The first festival, in the summer of 1938, could hardly avoid politics; indeed it was a conscious reaction to them – by celebrating Wagner's love of the lakeside in performances by musicians who were known to oppose fascism or had been forced out of Germany, Austria and Italy. At the same time, the point that music should heal divisions was made by the involvement of many of Wagner's family.

That was the basis of the letter sent that March to Arturo Toscanini by the Mayor of Lucerne, Jacob Zimmerli. The idea was backed up by the great violinist Adolf Busch, who persuaded Toscanini that the orchestra would be led by him and have at its core the members of his own quartet and, through the good offices of Ernest Ansermet, the best players in Switzerland. Soon the list of acceptances was extraordinary: among them the conductors Bruno Walter, Fritz Busch, Wilhelm Mengelberg and Ansermet himself, along with pianists Alfred Cortot and Rudolf Serkin and the cellist Emmanuel Feuermann. At the end of the summer, on 25 August, Toscanini took his place in front of the orchestra on a special platform built in the grounds of the villa in Tribschen, where Wagner had written and, on Christmas morning 1870, performed the Siegfried Idyll for Cosima. For the 1938 concert all traffic by road, boat or air, was silenced; cows had their bells removed and dogs were shut indoors (for a thorough description of this first two seasons, see Harvey Sachs' excellent new biography of Toscanini). Mussolini was furious and instructed that all Italians returning from the concert have their details noted. Toscanini was denounced as 'an honorary Jew'. A few weeks later he fled from Milan.

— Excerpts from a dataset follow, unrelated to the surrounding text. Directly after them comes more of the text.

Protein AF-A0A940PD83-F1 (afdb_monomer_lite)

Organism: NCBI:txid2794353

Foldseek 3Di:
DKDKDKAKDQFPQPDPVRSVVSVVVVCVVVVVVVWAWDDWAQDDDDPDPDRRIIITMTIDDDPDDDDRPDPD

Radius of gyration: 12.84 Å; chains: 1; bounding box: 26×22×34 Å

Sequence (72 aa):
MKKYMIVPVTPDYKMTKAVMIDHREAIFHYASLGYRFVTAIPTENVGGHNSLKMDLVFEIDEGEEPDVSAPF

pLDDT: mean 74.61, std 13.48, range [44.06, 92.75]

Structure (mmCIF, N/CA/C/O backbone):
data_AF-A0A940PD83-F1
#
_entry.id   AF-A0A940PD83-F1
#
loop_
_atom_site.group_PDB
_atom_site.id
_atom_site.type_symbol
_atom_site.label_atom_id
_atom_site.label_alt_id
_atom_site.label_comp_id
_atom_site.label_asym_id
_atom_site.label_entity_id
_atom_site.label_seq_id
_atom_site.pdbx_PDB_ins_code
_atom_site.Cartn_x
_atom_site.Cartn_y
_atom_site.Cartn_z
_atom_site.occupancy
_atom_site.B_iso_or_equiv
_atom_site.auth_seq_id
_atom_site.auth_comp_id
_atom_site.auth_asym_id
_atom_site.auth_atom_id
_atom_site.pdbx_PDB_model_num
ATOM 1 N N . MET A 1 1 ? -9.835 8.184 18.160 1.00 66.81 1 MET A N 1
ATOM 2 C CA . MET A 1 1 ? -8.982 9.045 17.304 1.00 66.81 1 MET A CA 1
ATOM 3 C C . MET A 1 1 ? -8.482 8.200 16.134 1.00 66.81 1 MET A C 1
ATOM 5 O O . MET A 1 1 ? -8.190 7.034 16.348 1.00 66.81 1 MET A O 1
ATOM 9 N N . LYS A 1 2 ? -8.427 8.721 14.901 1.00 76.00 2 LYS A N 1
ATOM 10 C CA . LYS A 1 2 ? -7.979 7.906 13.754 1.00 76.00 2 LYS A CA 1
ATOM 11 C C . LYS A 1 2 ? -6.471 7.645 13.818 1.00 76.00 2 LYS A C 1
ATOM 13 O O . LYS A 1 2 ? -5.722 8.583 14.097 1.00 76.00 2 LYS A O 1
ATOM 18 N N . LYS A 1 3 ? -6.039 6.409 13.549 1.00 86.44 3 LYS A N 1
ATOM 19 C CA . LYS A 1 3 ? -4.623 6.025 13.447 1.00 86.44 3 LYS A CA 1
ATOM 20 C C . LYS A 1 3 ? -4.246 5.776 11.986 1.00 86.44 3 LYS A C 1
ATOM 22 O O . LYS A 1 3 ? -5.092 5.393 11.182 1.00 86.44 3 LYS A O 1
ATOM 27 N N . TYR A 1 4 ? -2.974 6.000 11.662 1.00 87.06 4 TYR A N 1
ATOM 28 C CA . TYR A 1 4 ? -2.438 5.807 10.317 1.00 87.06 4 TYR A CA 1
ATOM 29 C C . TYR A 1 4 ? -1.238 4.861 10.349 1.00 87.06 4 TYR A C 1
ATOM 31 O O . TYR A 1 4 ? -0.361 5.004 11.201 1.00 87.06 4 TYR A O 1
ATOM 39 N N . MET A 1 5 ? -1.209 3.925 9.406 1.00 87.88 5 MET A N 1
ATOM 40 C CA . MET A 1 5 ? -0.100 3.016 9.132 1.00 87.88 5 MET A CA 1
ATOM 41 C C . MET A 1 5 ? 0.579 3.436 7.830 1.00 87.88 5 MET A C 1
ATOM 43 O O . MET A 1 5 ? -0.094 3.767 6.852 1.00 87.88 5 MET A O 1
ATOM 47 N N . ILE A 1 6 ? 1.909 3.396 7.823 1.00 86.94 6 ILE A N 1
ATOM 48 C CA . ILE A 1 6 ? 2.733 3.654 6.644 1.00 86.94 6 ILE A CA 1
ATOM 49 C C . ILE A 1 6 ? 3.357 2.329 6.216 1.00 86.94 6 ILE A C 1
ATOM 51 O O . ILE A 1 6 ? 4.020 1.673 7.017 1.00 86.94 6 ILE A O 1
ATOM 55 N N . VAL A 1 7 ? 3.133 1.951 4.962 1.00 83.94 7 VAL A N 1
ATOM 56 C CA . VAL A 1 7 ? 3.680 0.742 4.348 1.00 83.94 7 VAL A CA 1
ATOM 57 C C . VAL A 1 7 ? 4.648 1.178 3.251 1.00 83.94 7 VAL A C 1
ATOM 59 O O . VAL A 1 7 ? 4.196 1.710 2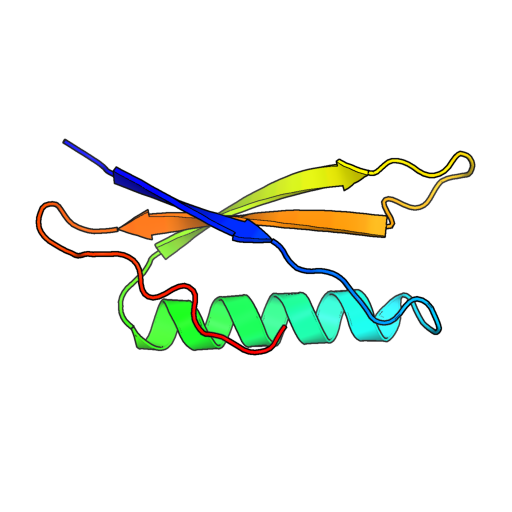.232 1.00 83.94 7 VAL A O 1
ATOM 62 N N . PRO A 1 8 ? 5.961 0.979 3.429 1.00 78.94 8 PRO A N 1
ATOM 63 C CA . PRO A 1 8 ? 6.917 1.238 2.366 1.00 78.94 8 PRO A CA 1
ATOM 64 C C . PRO A 1 8 ? 6.745 0.187 1.268 1.00 78.94 8 PRO A C 1
ATOM 66 O O . PRO A 1 8 ? 6.717 -1.006 1.556 1.00 78.94 8 PRO A O 1
ATOM 69 N N . VAL A 1 9 ? 6.655 0.618 0.009 1.00 76.00 9 VAL A N 1
ATOM 70 C CA . VAL A 1 9 ? 6.691 -0.293 -1.143 1.00 76.00 9 VAL A CA 1
ATOM 71 C C . VAL A 1 9 ? 7.948 0.015 -1.941 1.00 76.00 9 VAL A C 1
ATOM 73 O O . VAL A 1 9 ? 8.090 1.105 -2.506 1.00 76.00 9 VAL A O 1
ATOM 76 N N . THR A 1 10 ? 8.887 -0.936 -1.961 1.00 68.38 10 T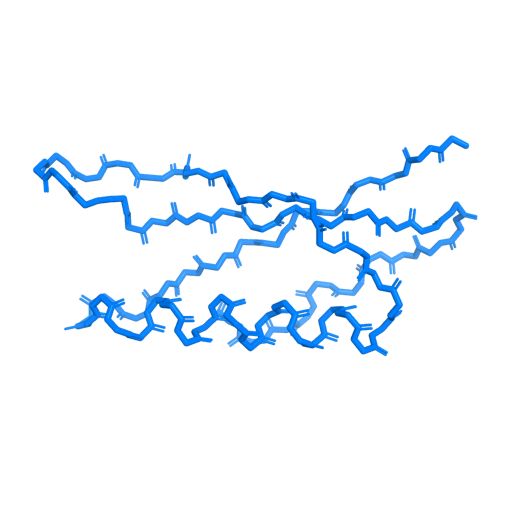HR A N 1
ATOM 77 C CA . THR A 1 10 ? 10.150 -0.792 -2.692 1.00 68.38 10 THR A CA 1
ATOM 78 C C . THR A 1 10 ? 10.111 -1.662 -3.941 1.00 68.38 10 THR A C 1
ATOM 80 O O . THR A 1 10 ? 10.417 -2.846 -3.868 1.00 68.38 10 THR A O 1
ATOM 83 N N . PRO A 1 11 ? 9.773 -1.098 -5.105 1.00 61.75 11 PRO A N 1
ATOM 84 C CA . PRO A 1 11 ? 9.661 -1.900 -6.309 1.00 61.75 11 PRO A CA 1
ATOM 85 C C . PRO A 1 11 ? 11.005 -2.488 -6.743 1.00 61.75 11 PRO A C 1
ATOM 87 O O . PRO A 1 11 ? 12.043 -1.823 -6.660 1.00 61.75 11 PRO A O 1
ATOM 90 N N . ASP A 1 12 ? 10.978 -3.694 -7.318 1.00 60.28 12 ASP A N 1
ATOM 91 C CA . ASP A 1 12 ? 12.127 -4.208 -8.064 1.00 60.28 12 ASP A CA 1
ATOM 92 C C . ASP A 1 12 ? 12.339 -3.322 -9.306 1.00 60.28 12 ASP A C 1
ATOM 94 O O . ASP A 1 12 ? 11.534 -3.267 -10.243 1.00 60.28 12 ASP A O 1
ATOM 98 N N . TYR A 1 13 ? 13.445 -2.579 -9.277 1.00 54.12 13 TYR A N 1
ATOM 99 C CA . TYR A 1 13 ? 13.804 -1.442 -10.128 1.00 54.12 13 TYR A CA 1
ATOM 100 C C . TYR A 1 13 ? 13.869 -1.721 -11.638 1.00 54.12 13 TYR A C 1
ATOM 102 O O . TYR A 1 13 ? 14.183 -0.828 -12.427 1.00 54.12 13 TYR A O 1
ATOM 110 N N . LYS A 1 14 ? 13.588 -2.947 -12.080 1.00 56.22 14 LYS A N 1
ATOM 111 C CA . LYS A 1 14 ? 13.695 -3.330 -13.488 1.00 56.22 14 LYS A CA 1
ATOM 112 C C . LYS A 1 14 ? 12.515 -2.869 -14.343 1.00 56.22 14 LYS A C 1
ATOM 114 O O . LYS A 1 14 ? 12.709 -2.739 -15.549 1.00 56.22 14 LYS A O 1
ATOM 119 N N . MET A 1 15 ? 11.328 -2.583 -13.784 1.00 54.38 15 MET A N 1
ATOM 120 C CA . MET A 1 15 ? 10.179 -2.105 -14.579 1.00 54.38 15 MET A CA 1
ATOM 121 C C . MET A 1 15 ? 9.173 -1.239 -13.799 1.00 54.38 15 MET A C 1
ATOM 123 O O . MET A 1 15 ? 8.588 -1.688 -12.824 1.00 54.38 15 MET A O 1
ATOM 127 N N . THR A 1 16 ? 8.803 -0.065 -14.329 1.00 56.84 16 THR A N 1
ATOM 128 C CA . THR A 1 16 ? 7.718 0.795 -13.791 1.00 56.84 16 THR A CA 1
ATOM 129 C C . THR A 1 16 ? 6.361 0.079 -13.688 1.00 56.84 16 THR A C 1
ATOM 131 O O . THR A 1 16 ? 5.547 0.394 -12.825 1.00 56.84 16 THR A O 1
ATOM 134 N N . LYS A 1 17 ? 6.104 -0.911 -14.556 1.00 56.12 17 LYS A N 1
ATOM 135 C CA . LYS A 1 17 ? 4.898 -1.751 -14.472 1.00 56.12 17 LYS A CA 1
ATOM 136 C C . LYS A 1 17 ? 4.883 -2.646 -13.228 1.00 56.12 17 LYS A C 1
ATOM 138 O O . LYS A 1 17 ? 3.790 -2.917 -12.748 1.00 56.12 17 LYS A O 1
ATOM 143 N N . ALA A 1 18 ? 6.046 -3.073 -12.728 1.00 59.47 18 ALA A N 1
ATOM 144 C CA . ALA A 1 18 ? 6.146 -3.865 -11.501 1.00 59.47 18 ALA A CA 1
ATOM 145 C C . ALA A 1 18 ? 5.714 -3.026 -10.289 1.00 59.47 18 ALA A C 1
ATOM 147 O O . ALA A 1 18 ? 4.814 -3.434 -9.572 1.00 59.47 18 ALA A O 1
ATOM 148 N N . VAL A 1 19 ? 6.174 -1.770 -10.205 1.00 63.84 19 VAL A N 1
ATOM 149 C CA . VAL A 1 19 ? 5.798 -0.812 -9.143 1.00 63.84 19 VAL A CA 1
ATOM 150 C C . VAL A 1 19 ? 4.286 -0.734 -8.917 1.00 63.84 19 VAL A C 1
ATOM 152 O O . VAL A 1 19 ? 3.804 -0.835 -7.793 1.00 63.84 19 VAL A O 1
ATOM 155 N N . MET A 1 20 ? 3.515 -0.563 -9.994 1.00 68.81 20 MET A N 1
ATOM 156 C CA . MET A 1 20 ? 2.057 -0.429 -9.910 1.00 68.81 20 MET A CA 1
ATOM 157 C C . MET A 1 20 ? 1.349 -1.747 -9.568 1.00 68.81 20 MET A C 1
ATOM 159 O O . MET A 1 20 ? 0.222 -1.713 -9.069 1.00 68.81 20 MET A O 1
ATOM 163 N N . ILE A 1 21 ? 1.972 -2.892 -9.867 1.00 75.50 21 ILE A N 1
ATOM 164 C CA . ILE A 1 21 ? 1.481 -4.211 -9.457 1.00 75.50 21 ILE A CA 1
ATOM 165 C C . ILE A 1 21 ? 1.706 -4.368 -7.951 1.00 75.50 21 ILE A C 1
ATOM 167 O O . ILE A 1 21 ? 0.730 -4.605 -7.246 1.00 75.50 21 ILE A O 1
ATOM 171 N N . ASP A 1 22 ? 2.910 -4.081 -7.456 1.00 78.25 22 ASP A N 1
ATOM 172 C CA . ASP A 1 22 ? 3.267 -4.206 -6.035 1.00 78.25 22 ASP A CA 1
ATOM 173 C C . ASP A 1 22 ? 2.394 -3.294 -5.155 1.00 78.25 22 ASP A C 1
ATOM 175 O O . ASP A 1 22 ? 1.857 -3.712 -4.131 1.00 78.25 22 ASP A O 1
ATOM 179 N N . HIS A 1 23 ? 2.139 -2.057 -5.602 1.00 84.38 23 HIS A N 1
ATOM 180 C CA . HIS A 1 23 ? 1.228 -1.147 -4.897 1.00 84.38 23 HIS A CA 1
ATOM 181 C C . HIS A 1 23 ? -0.201 -1.690 -4.853 1.00 84.38 23 HIS A C 1
ATOM 183 O O . HIS A 1 23 ? -0.886 -1.570 -3.839 1.00 84.38 23 HIS A O 1
ATOM 189 N N . ARG A 1 24 ? -0.678 -2.278 -5.957 1.00 85.19 24 ARG A N 1
ATOM 190 C CA . ARG A 1 24 ? -2.024 -2.854 -6.018 1.00 85.19 24 ARG A CA 1
ATOM 191 C C . ARG A 1 24 ? -2.141 -4.071 -5.104 1.00 85.19 24 ARG A C 1
ATOM 193 O O . ARG A 1 24 ? -3.155 -4.201 -4.425 1.00 85.19 24 ARG A O 1
ATOM 200 N N . GLU A 1 25 ? -1.128 -4.930 -5.084 1.00 86.81 25 GLU A N 1
ATOM 201 C CA . GLU A 1 25 ? -1.075 -6.101 -4.209 1.00 86.81 25 GLU A CA 1
ATOM 202 C C . GLU A 1 25 ? -1.059 -5.690 -2.737 1.00 86.81 25 GLU A C 1
ATOM 204 O O . GLU A 1 25 ? -1.877 -6.193 -1.967 1.00 86.81 25 GLU A O 1
ATOM 209 N N . ALA A 1 26 ? -0.247 -4.696 -2.371 1.00 86.06 26 ALA A N 1
ATOM 210 C CA . ALA A 1 26 ? -0.240 -4.130 -1.027 1.00 86.06 26 ALA A CA 1
ATOM 211 C C . ALA A 1 26 ? -1.603 -3.538 -0.641 1.00 86.06 26 ALA A C 1
ATOM 213 O O . ALA A 1 26 ? -2.140 -3.857 0.419 1.00 86.06 26 ALA A O 1
ATOM 214 N N . ILE A 1 27 ? -2.221 -2.735 -1.514 1.00 89.56 27 ILE A N 1
ATOM 215 C CA . ILE A 1 27 ? -3.552 -2.163 -1.255 1.00 89.56 27 ILE A CA 1
ATOM 216 C C . ILE A 1 27 ? -4.599 -3.259 -1.040 1.00 89.56 27 ILE A C 1
ATOM 218 O O . ILE A 1 27 ? -5.388 -3.163 -0.103 1.00 89.56 27 ILE A O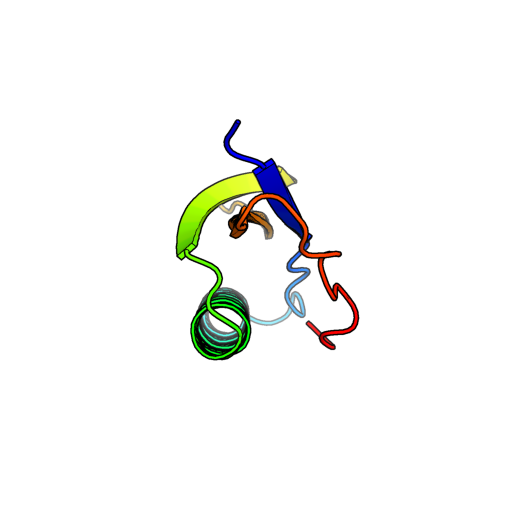 1
ATOM 222 N N . PHE A 1 28 ? -4.623 -4.297 -1.878 1.00 90.12 28 PHE A N 1
ATOM 223 C CA . PHE A 1 28 ? -5.591 -5.387 -1.738 1.00 90.12 28 PHE A CA 1
ATOM 224 C C . PHE A 1 28 ? -5.338 -6.245 -0.503 1.00 90.12 28 PHE A C 1
ATOM 226 O O . PHE A 1 28 ? -6.297 -6.619 0.173 1.00 90.12 28 PHE A O 1
ATOM 233 N N . HIS A 1 29 ? -4.074 -6.514 -0.179 1.00 88.38 29 HIS A N 1
ATOM 234 C CA . HIS A 1 29 ? -3.705 -7.221 1.038 1.00 88.38 29 HIS A CA 1
ATOM 235 C C . HIS A 1 29 ? -4.220 -6.476 2.274 1.00 88.38 29 HIS A C 1
ATOM 237 O O . HIS A 1 29 ? -5.005 -7.028 3.044 1.00 88.38 29 HIS A O 1
ATOM 243 N N . TYR A 1 30 ? -3.889 -5.193 2.413 1.00 87.62 30 TYR A N 1
ATOM 244 C CA . TYR A 1 30 ? -4.292 -4.405 3.576 1.00 87.62 30 TYR A CA 1
ATOM 245 C C . TYR A 1 30 ? -5.791 -4.103 3.632 1.00 87.62 30 TYR A C 1
ATOM 247 O O . TYR A 1 30 ? -6.372 -4.103 4.715 1.00 87.62 30 TYR A O 1
ATOM 255 N N . ALA A 1 31 ? -6.453 -3.955 2.482 1.00 87.94 31 ALA A N 1
ATOM 256 C CA . ALA A 1 31 ? -7.911 -3.875 2.432 1.00 87.94 31 ALA A CA 1
ATOM 257 C C . ALA A 1 31 ? -8.584 -5.169 2.921 1.00 8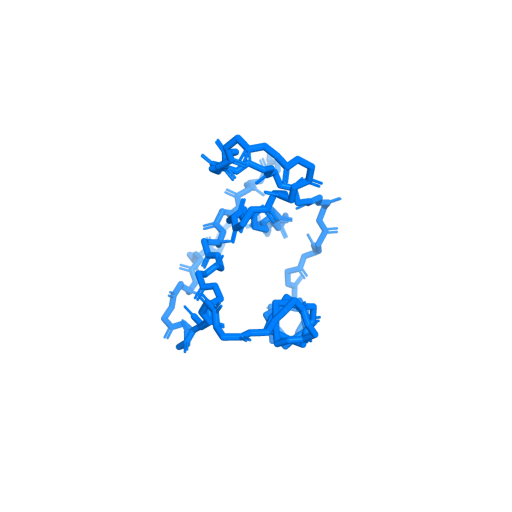7.94 31 ALA A C 1
ATOM 259 O O . ALA A 1 31 ? -9.630 -5.105 3.563 1.00 87.94 31 ALA A O 1
ATOM 260 N N . SER A 1 32 ? -7.986 -6.341 2.660 1.00 87.81 32 SER A N 1
ATOM 261 C CA . SER A 1 32 ? -8.504 -7.626 3.159 1.00 87.81 32 SER A CA 1
ATOM 262 C C . SER A 1 32 ? -8.386 -7.776 4.680 1.00 87.81 32 SER A C 1
ATOM 264 O O . SER A 1 32 ? -9.163 -8.517 5.278 1.00 87.81 32 SER A O 1
ATOM 266 N N . LEU A 1 33 ? -7.469 -7.027 5.301 1.00 86.00 33 LEU A N 1
ATOM 267 C CA . LEU A 1 33 ? -7.301 -6.933 6.752 1.00 86.00 33 LEU A CA 1
ATOM 268 C C . LEU A 1 33 ? -8.205 -5.867 7.395 1.00 86.00 33 LEU A C 1
ATOM 270 O O . LEU A 1 33 ? -8.174 -5.699 8.606 1.00 86.00 33 LEU A O 1
ATOM 274 N N . GLY A 1 34 ? -9.025 -5.163 6.605 1.00 87.94 34 GLY A N 1
ATOM 275 C CA . GLY A 1 34 ? -9.937 -4.121 7.088 1.00 87.94 34 GLY A CA 1
ATOM 276 C C . GLY A 1 34 ? -9.364 -2.703 7.043 1.00 87.94 34 GLY A C 1
ATOM 277 O O . GLY A 1 34 ? -10.089 -1.747 7.317 1.00 87.94 34 GLY A O 1
ATOM 278 N N . TYR A 1 35 ? -8.105 -2.528 6.634 1.00 89.25 35 TYR A N 1
ATOM 279 C CA . TYR A 1 35 ? -7.483 -1.208 6.590 1.00 89.25 35 TYR A CA 1
ATOM 280 C C . TYR A 1 35 ? -7.918 -0.414 5.361 1.00 89.25 35 TYR A C 1
ATOM 282 O O . TYR A 1 35 ? -8.021 -0.924 4.242 1.00 89.25 35 TYR A O 1
ATOM 290 N N . ARG A 1 36 ? -8.127 0.890 5.547 1.00 91.06 36 ARG A N 1
ATOM 291 C CA . ARG A 1 36 ? -8.617 1.768 4.482 1.00 91.06 36 ARG A CA 1
ATOM 292 C C . ARG A 1 36 ? -7.470 2.531 3.838 1.00 91.06 36 ARG A C 1
ATOM 294 O O . ARG A 1 36 ? -6.849 3.366 4.486 1.00 91.06 36 ARG A O 1
ATOM 301 N N . PHE A 1 37 ? -7.220 2.296 2.551 1.00 91.50 37 PHE A N 1
ATOM 302 C CA . PHE A 1 37 ? -6.238 3.077 1.795 1.00 91.50 37 PHE A CA 1
ATOM 303 C C . PHE A 1 37 ? -6.615 4.566 1.772 1.00 91.50 37 PHE A C 1
ATOM 305 O O . PHE A 1 37 ? -7.766 4.922 1.503 1.00 91.50 37 PHE A O 1
ATOM 312 N N . VAL A 1 38 ? -5.635 5.428 2.046 1.00 92.75 38 VAL A N 1
ATOM 313 C CA . VAL A 1 38 ? -5.804 6.884 2.098 1.00 92.75 38 VAL A CA 1
ATOM 314 C C . VAL A 1 38 ? -5.089 7.551 0.930 1.00 92.75 38 VAL A C 1
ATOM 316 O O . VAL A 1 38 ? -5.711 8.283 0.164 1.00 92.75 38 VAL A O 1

Michael Haefliger, Lucerne Festival

The following year he was joined in Lucerne by Walter, Adrian Boult, Rachmaninov, Pablo Casals and Vladimir Horowitz (all artists anathema to the Nazis). His performances of the Verdi Requiem (with the young tenor Jussi Björling, whom he had first heard in London a few months before) were seen as a requiem for peace itself. Days after the end of the festival war broke out. Toscanini did not appear there again until 1946 but, apart from 1940, the festival went ahead, though not always with the high ideals that had led to its foundation.

Over the following quarter of a century the Lucerne Festival's reputation as being centred on the world's great conductors, whether with Swiss players or visiting orchestras, was solidified. Klemperer, Karajan, Ferenc Fricsay and Raphael Kubelik led the roster and in 1956 Rudolf Baumgartner founded the Lucerne Festival Strings, becoming festival Artistic Director twelve years later (though his tenure ended in acrimony in 1980).

By 1988 the summer festival had found new champions in Vladimir Ashkenazy and Claudio Abbado. It also expanded that year, using the fiftieth anniversary to launch an Easter Festival, making use of the city's church spaces, though it did not become a permanent feature of the calender until Swiss conductor Matthias Bamert took over the reins in 1992. He presided for six years until the violinist Michael Haefliger was appointed and he has been in charge ever since.

The festival “was always in my blood,” Michael says. It was part of his life throughout childhood summer holidays because his father was the tenor Ernst Haefliger, a favourite singer for Ferenc Fricsay and a festival regular into the 1970s. Michael sees the years before he took over as one of sustaining continuity and then growing up, cutting loose from the programme interests of agents and reasserting its identity as an independent foundation. Once he was there, he was able to take it in new directions and exploit the potential of the superb new concert hall, including an autumn solo piano festival.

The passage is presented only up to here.